Estancia de Investigación EI-AD25-145 - Applications of robotics in precision agriculture - Autonomous Navigation in Greenhouses

This project investigates the use of computer vision and artificial intelligence to enable autonomous navigation in greenhouse environments, leveraging the Jackal Robot from Clearpath Robotics equipped with an Intel RealSense D435 RGB-D camera. The primary goal is to develop a vision-based system capable of detecting and tracking greenhouse corridors to support precision agriculture tasks.

Greenhouses pose unique navigation challenges due to their narrow paths, repetitive structures, and dynamic lighting conditions. To address these, the robot uses RGB image data and depth sensing to identify corridor boundaries, detect obstacles, and maintain orientation within the greenhouse layout. AI models trained on visual features—such as color gradients, edge patterns, and depth discontinuities—allow the robot to interpret its surroundings and make real-time decisions for path planning and obstacle avoidance.

The system integrates computer vision algorithms with onboard processing to extract corridor geometry and generate navigation commands. Techniques such as semantic segmentation, line detection, and visual odometry are employed to ensure robust performance even under variable conditions. The Jackal Robot’s compact form factor and differential drive make it ideal for maneuvering within tight greenhouse aisles.

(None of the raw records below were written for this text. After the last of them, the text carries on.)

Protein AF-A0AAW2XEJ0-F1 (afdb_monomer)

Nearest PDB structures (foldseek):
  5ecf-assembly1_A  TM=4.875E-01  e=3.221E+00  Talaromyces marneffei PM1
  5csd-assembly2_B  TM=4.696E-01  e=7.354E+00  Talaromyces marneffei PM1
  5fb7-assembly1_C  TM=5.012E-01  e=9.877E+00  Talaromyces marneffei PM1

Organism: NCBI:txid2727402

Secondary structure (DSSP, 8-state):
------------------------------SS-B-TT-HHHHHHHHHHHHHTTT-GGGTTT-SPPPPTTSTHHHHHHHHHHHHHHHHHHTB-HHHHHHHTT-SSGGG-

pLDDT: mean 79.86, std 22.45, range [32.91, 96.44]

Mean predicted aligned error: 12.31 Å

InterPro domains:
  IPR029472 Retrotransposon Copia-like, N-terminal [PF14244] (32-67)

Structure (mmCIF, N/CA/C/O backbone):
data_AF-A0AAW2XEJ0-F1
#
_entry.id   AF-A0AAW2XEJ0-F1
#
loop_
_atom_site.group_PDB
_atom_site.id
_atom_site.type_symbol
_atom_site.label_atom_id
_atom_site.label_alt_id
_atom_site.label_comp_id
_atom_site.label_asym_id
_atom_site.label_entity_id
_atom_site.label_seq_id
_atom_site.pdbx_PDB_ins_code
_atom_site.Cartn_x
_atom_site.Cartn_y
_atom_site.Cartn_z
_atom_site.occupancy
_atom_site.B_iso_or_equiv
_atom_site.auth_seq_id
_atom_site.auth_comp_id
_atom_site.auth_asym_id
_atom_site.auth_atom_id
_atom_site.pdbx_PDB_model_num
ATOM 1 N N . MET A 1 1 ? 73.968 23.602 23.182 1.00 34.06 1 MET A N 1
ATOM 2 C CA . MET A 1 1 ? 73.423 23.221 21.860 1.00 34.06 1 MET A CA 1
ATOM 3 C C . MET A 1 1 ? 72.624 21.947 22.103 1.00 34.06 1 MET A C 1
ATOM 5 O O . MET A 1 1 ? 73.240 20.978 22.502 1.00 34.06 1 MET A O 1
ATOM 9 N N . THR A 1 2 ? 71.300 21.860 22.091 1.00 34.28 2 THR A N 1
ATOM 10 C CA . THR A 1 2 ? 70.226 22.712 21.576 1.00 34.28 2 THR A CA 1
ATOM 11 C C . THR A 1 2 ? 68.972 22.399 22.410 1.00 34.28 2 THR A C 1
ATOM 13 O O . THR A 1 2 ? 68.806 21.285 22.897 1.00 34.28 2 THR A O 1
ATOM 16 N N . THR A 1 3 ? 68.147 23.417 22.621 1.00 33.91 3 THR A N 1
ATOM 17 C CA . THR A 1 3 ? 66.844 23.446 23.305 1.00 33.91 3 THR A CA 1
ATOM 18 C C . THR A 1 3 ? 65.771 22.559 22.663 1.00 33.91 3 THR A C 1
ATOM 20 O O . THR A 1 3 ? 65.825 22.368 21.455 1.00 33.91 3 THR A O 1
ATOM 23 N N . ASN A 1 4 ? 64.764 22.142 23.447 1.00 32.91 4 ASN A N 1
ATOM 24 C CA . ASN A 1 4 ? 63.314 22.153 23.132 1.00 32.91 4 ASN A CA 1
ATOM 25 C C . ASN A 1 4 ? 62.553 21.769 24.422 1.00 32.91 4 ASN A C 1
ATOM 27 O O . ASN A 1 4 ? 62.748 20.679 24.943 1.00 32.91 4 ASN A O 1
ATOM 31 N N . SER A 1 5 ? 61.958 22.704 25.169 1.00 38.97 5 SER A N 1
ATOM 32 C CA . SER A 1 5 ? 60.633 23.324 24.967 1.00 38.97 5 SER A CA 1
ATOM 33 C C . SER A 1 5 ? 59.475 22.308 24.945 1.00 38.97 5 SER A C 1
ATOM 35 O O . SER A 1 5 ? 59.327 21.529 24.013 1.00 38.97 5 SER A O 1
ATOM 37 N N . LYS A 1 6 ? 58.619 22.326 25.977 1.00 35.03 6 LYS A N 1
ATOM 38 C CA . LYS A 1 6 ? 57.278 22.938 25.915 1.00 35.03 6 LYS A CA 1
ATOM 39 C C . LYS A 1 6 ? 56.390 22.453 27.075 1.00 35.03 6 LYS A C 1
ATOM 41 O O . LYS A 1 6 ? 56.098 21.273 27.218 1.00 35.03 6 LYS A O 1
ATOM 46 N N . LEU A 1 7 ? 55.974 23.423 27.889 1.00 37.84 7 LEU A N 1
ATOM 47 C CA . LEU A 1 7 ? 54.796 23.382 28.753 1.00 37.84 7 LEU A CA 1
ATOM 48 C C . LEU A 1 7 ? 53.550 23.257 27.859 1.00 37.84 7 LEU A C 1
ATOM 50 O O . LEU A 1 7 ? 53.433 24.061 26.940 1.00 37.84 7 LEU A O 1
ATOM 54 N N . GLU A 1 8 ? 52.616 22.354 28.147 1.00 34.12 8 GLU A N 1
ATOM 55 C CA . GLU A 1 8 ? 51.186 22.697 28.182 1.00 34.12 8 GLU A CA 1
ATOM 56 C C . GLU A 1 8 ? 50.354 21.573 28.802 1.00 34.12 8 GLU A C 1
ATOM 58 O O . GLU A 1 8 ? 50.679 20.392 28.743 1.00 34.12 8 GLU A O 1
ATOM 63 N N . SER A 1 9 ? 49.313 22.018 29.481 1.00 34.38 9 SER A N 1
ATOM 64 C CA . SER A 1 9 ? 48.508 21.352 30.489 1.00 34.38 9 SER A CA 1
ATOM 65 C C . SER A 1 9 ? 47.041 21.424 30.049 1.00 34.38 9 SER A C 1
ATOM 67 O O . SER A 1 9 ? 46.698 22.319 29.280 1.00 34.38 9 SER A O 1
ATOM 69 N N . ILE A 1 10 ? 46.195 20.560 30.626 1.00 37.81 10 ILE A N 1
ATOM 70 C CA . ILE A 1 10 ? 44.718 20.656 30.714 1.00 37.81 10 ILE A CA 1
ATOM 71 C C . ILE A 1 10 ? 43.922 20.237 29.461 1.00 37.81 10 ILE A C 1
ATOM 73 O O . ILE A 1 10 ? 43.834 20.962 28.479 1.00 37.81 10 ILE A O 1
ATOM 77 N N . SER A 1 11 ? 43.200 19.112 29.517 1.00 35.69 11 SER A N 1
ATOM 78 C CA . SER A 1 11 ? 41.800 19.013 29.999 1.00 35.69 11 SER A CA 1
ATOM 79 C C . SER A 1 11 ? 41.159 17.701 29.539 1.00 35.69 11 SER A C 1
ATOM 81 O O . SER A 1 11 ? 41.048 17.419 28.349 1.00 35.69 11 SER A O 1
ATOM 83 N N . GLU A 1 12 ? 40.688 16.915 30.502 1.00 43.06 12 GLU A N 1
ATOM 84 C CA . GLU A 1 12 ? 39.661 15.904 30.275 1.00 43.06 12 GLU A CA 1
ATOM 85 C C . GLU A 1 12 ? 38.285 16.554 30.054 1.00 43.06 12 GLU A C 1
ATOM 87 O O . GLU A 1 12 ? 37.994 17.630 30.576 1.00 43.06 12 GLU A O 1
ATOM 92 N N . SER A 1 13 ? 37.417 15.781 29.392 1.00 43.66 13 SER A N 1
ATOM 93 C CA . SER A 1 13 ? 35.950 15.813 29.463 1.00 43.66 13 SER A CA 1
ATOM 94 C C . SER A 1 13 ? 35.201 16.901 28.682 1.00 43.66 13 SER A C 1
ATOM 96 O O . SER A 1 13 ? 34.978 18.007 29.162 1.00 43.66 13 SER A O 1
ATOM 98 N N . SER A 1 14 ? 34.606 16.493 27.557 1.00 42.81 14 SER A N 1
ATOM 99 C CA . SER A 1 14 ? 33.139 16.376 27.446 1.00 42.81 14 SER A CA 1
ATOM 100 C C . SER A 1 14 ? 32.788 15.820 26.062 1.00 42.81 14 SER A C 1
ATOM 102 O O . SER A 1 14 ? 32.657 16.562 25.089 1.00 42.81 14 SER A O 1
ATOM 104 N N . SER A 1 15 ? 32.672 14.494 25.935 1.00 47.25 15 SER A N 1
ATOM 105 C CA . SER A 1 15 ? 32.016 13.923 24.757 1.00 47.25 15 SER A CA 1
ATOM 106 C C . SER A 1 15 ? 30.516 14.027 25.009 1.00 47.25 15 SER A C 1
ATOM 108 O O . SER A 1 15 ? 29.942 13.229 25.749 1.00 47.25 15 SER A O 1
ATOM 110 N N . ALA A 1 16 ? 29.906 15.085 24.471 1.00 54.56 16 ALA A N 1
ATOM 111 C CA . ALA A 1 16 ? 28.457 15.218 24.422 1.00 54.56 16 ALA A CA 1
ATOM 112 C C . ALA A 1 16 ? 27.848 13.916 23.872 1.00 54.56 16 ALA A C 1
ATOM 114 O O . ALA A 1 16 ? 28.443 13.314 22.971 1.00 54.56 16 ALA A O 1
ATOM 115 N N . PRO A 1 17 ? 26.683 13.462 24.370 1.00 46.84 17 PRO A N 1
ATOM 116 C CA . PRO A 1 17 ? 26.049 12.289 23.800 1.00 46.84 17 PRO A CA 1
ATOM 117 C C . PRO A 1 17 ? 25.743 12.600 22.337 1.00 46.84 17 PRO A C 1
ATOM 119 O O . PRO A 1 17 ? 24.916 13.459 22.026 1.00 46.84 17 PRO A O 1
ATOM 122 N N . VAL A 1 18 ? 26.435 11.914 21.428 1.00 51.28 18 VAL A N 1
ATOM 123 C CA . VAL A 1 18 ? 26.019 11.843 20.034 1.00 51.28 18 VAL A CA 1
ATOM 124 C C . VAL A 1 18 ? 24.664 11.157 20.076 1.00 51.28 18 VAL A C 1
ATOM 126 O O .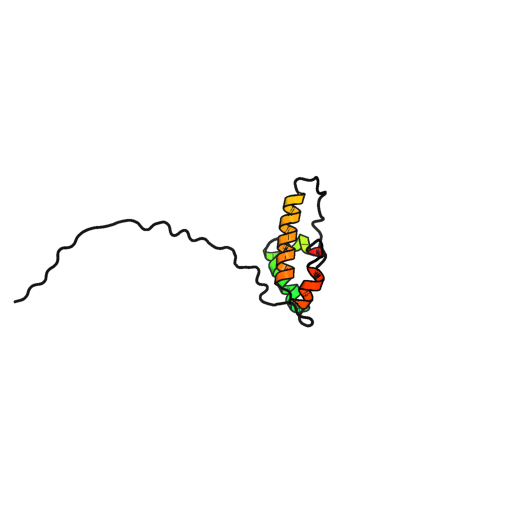 VAL A 1 18 ? 24.575 9.945 20.268 1.00 51.28 18 VAL A O 1
ATOM 129 N N . ILE A 1 19 ? 23.596 11.948 19.972 1.00 49.50 19 ILE A N 1
ATOM 130 C CA . ILE A 1 19 ? 22.262 11.427 19.713 1.00 49.50 19 ILE A CA 1
ATOM 131 C C . ILE A 1 19 ? 22.370 10.816 18.325 1.00 49.50 19 ILE A C 1
ATOM 133 O O . ILE A 1 19 ? 22.250 11.497 17.308 1.00 49.50 19 ILE A O 1
ATOM 137 N N . HIS A 1 20 ? 22.666 9.523 18.287 1.00 42.00 20 HIS A N 1
ATOM 138 C CA . HIS A 1 20 ? 22.468 8.725 17.103 1.00 42.00 20 HIS A CA 1
ATOM 139 C C . HIS A 1 20 ? 20.953 8.668 16.935 1.00 42.00 20 HIS A C 1
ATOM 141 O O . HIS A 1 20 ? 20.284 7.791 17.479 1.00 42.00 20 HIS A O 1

By automating corridor tracking and navigation, the project supports continuous monitoring, data collection, and targeted interventions without human supervision. This contributes to more efficient resource use, reduced labor, and improved crop management in controlled agricultural settings. The project lays the groundwork for scalable, vision-driven robotic systems in smart farming applications.

1. Project Overview

As part of the project, the student must familiarize themselves with the state of the art in robotics applications for precision agriculture, with a particular focus on autonomous navigation in greenhouse environments. This includes reviewing recent research papers, commercial solutions, and open-source implementations to understand current challenges, technologies, and best practices. This foundational knowledge will inform design decisions and ensure the integration work builds on proven approaches.
The student will retrieve and validate the existing LaneATT codebase, integrate its outputs with the Jackal Robot’s control system, and enable real-time navigation based on detected corridor geometry. The final goal is a robust, vision-guided robotic system capable of autonomous operation in structured agricultural spaces.

2. Continuation Scope

The current student will continue the work initiated by a previous student, who successfully implemented and tested the LaneATT-based corridor detection system. The next phase involves:

Retrieving and validating the existing LaneATT codebase
Propose improvements to the current systems.
Integrating the vision output with the Jackal Robot’s control system
Enabling real-time navigation based on detected corridor geometry

3. Tasks & Responsibilities

Code Retrieval & Validation:

Locate and test the LaneATT implementation
Verify compatibility with current ROS setup and camera feed

Vision-Control Integration:

Convert LaneATT outputs (corridor centerlines, boundaries) into navigation commands
Implement PID or pure pursuit controller for path following

Testing & Evaluation:

Simulate navigation in Gazebo or testbed at one of the Greenhouses of CAETEC (Centro Agropecuario Experimental del Tecnológico de Monterrey).
Measure accuracy, stability, and responsiveness